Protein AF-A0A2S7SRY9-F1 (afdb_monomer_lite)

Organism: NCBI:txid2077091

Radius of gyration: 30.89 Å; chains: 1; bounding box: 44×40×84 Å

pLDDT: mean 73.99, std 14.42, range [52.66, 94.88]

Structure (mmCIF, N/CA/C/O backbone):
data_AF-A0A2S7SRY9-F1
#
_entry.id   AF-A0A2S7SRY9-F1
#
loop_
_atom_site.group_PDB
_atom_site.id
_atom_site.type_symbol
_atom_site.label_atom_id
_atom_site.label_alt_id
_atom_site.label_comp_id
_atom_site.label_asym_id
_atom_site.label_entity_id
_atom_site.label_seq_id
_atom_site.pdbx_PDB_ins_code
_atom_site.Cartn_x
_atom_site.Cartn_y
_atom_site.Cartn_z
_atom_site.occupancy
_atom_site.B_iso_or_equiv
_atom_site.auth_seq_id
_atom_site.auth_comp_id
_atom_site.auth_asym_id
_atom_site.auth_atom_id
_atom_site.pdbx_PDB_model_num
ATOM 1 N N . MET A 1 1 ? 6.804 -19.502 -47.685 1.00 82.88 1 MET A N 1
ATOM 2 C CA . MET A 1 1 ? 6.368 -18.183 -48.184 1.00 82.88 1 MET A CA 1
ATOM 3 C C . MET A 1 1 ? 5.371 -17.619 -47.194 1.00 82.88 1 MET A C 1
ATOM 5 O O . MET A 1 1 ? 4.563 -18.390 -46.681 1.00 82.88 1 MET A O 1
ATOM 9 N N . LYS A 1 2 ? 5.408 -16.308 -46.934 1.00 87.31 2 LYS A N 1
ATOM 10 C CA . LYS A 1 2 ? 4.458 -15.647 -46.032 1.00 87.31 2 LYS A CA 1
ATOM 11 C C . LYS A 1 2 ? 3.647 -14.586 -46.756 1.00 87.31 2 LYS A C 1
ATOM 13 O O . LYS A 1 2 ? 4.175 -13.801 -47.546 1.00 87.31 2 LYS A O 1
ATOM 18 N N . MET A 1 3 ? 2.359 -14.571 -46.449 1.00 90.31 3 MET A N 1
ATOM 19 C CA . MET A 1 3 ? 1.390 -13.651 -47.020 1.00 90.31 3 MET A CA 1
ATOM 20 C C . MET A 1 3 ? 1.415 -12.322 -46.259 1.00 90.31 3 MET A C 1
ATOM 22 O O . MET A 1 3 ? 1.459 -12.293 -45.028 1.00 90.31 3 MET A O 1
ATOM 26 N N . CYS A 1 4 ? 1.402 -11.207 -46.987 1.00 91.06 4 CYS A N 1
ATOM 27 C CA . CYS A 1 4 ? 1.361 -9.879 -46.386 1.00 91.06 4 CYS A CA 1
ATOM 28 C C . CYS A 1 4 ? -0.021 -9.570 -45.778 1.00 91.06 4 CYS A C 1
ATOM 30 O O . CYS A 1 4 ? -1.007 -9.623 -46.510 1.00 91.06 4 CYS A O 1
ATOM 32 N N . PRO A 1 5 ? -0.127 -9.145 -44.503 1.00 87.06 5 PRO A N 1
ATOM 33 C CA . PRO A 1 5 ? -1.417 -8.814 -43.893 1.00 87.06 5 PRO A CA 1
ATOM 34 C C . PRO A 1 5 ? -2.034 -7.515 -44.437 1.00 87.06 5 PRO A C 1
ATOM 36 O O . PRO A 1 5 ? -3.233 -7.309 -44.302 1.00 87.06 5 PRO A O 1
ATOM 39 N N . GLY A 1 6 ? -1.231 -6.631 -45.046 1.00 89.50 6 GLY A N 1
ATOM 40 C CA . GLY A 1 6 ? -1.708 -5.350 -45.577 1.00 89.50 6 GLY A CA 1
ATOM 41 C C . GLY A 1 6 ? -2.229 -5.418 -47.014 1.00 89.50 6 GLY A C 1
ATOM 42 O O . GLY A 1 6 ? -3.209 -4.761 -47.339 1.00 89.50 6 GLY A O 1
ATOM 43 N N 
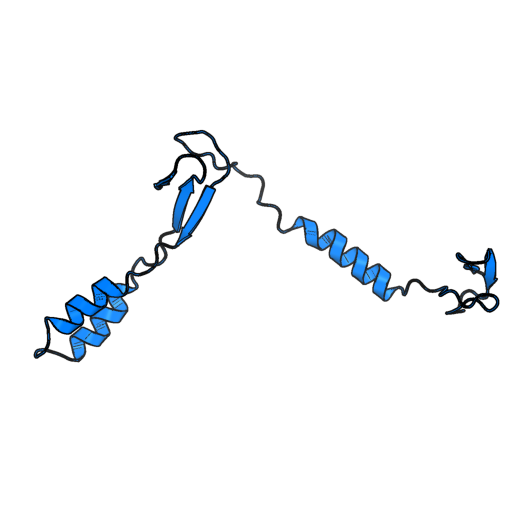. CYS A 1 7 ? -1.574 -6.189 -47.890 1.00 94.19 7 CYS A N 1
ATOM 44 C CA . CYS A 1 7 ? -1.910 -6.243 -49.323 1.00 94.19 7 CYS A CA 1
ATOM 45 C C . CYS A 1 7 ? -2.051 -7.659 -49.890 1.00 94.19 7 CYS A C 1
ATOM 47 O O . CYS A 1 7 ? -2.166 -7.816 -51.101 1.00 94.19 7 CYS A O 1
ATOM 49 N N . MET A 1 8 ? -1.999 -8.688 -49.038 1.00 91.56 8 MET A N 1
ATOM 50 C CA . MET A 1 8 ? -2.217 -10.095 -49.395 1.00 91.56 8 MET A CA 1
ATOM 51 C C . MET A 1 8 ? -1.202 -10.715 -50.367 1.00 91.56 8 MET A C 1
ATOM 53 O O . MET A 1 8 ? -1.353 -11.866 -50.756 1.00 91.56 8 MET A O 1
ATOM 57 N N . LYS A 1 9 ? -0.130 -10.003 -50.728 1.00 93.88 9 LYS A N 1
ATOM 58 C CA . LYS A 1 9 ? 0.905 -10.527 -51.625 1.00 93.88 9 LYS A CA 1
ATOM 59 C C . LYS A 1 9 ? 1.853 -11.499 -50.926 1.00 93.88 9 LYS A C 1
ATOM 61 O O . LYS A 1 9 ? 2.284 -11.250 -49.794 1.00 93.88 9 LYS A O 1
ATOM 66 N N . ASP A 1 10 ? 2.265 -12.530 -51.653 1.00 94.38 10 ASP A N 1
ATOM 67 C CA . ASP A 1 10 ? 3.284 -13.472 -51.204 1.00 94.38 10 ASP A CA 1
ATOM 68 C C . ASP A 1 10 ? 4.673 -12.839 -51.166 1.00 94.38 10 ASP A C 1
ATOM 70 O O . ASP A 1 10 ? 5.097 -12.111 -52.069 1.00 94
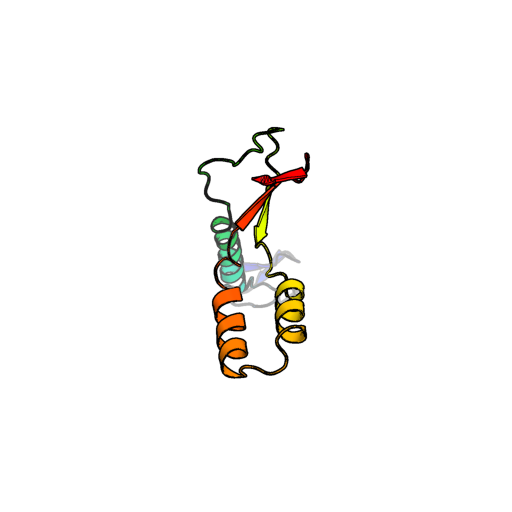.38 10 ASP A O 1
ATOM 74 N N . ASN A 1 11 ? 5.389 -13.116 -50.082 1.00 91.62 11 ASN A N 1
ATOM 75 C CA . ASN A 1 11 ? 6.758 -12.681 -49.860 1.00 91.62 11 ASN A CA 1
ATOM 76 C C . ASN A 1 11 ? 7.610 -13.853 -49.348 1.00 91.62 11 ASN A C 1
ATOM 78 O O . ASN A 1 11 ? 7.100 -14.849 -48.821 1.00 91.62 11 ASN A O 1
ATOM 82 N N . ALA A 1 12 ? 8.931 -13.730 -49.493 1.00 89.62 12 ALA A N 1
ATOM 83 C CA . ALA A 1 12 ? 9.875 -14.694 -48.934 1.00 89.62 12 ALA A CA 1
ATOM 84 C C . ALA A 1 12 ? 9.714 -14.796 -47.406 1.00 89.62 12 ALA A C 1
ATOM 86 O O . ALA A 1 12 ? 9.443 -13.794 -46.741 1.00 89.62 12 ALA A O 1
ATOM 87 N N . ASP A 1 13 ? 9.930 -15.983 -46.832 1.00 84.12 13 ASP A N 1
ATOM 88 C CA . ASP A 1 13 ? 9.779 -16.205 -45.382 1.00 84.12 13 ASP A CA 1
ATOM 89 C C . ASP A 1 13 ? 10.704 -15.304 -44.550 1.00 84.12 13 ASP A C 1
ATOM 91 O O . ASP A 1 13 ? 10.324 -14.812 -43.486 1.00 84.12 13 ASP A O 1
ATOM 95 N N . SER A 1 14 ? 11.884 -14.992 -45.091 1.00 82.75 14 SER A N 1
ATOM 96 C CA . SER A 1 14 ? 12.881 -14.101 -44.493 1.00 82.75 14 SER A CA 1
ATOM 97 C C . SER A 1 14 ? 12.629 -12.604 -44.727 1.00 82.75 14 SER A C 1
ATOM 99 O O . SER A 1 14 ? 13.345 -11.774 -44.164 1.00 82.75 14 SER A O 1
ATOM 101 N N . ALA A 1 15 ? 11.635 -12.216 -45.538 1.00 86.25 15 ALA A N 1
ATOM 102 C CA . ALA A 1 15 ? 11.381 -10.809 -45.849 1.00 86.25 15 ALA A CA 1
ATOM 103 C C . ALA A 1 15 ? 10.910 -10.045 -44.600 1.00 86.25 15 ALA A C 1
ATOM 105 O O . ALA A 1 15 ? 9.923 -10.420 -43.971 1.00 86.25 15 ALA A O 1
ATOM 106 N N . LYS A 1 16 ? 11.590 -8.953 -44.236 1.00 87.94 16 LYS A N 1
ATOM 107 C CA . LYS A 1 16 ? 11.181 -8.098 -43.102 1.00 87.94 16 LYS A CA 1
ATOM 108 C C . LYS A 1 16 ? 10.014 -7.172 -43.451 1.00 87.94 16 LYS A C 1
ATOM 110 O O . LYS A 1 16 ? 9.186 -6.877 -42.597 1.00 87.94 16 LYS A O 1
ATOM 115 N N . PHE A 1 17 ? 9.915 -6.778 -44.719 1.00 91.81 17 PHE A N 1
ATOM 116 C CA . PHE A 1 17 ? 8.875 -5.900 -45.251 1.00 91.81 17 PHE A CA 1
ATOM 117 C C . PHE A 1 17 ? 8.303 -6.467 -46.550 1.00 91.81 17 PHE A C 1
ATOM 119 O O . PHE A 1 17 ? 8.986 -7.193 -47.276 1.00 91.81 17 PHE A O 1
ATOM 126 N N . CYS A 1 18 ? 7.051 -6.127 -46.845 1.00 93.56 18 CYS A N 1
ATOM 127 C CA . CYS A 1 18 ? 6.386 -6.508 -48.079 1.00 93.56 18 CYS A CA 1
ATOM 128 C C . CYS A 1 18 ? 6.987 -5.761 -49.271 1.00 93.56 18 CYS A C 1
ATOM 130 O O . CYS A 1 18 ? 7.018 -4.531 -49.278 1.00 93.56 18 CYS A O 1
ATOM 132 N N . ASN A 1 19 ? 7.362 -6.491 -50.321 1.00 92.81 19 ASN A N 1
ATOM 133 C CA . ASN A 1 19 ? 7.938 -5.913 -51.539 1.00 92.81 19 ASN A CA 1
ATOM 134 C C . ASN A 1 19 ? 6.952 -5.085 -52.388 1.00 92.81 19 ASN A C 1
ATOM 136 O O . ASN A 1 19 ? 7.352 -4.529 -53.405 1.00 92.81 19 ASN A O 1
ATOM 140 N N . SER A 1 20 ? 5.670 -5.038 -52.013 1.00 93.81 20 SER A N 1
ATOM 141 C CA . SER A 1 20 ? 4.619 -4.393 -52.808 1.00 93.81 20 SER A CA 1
++++++++
▶ _To do_
Please copy the lines above from the line with "ATOM 103 C C" up to and including the line with "ATOM 133 C CA", exactly as written and with nothing else.

▶ _Exercise solution_
ATOM 103 C C . ALA A 1 15 ? 10.910 -10.045 -44.600 1.00 86.25 15 ALA A C 1
ATOM 105 O O . ALA A 1 15 ? 9.923 -10.420 -43.971 1.00 86.25 15 ALA A O 1
ATOM 106 N N . LYS A 1 16 ? 11.590 -8.953 -44.236 1.00 87.94 16 LYS A N 1
ATOM 107 C CA . LYS A 1 16 ? 11.181 -8.098 -43.102 1.00 87.94 16 LYS A CA 1
ATOM 108 C C . LYS A 1 16 ? 10.014 -7.172 -43.451 1.00 87.94 16 LYS A C 1
ATOM 110 O O . LYS A 1 16 ? 9.186 -6.877 -42.597 1.00 87.94 16 LYS A O 1
ATOM 115 N N . PHE A 1 17 ? 9.915 -6.778 -44.719 1.00 91.81 17 PHE A N 1
ATOM 116 C CA . PHE A 1 17 ? 8.875 -5.900 -45.251 1.00 91.81 17 PHE A CA 1
ATOM 117 C C . PHE A 1 17 ? 8.303 -6.467 -46.550 1.00 91.81 17 PHE A C 1
ATOM 119 O O . PHE A 1 17 ? 8.986 -7.193 -47.276 1.00 91.81 17 PHE A O 1
ATOM 126 N N . CYS A 1 18 ? 7.051 -6.127 -46.845 1.00 93.56 18 CYS A N 1
ATOM 127 C CA . CYS A 1 18 ? 6.386 -6.508 -48.079 1.00 93.56 18 CYS A CA 1
ATOM 128 C C . CYS A 1 18 ? 6.987 -5.761 -49.271 1.00 93.56 18 CYS A C 1
ATOM 130 O O . CYS A 1 18 ? 7.018 -4.531 -49.278 1.00 93.56 18 CYS A O 1
ATOM 132 N N . ASN A 1 19 ? 7.362 -6.491 -50.321 1.00 92.81 19 ASN A N 1
ATOM 133 C CA . ASN A 1 19 ? 7.938 -5.913 -51.539 1.00 92.81 19 ASN A CA 1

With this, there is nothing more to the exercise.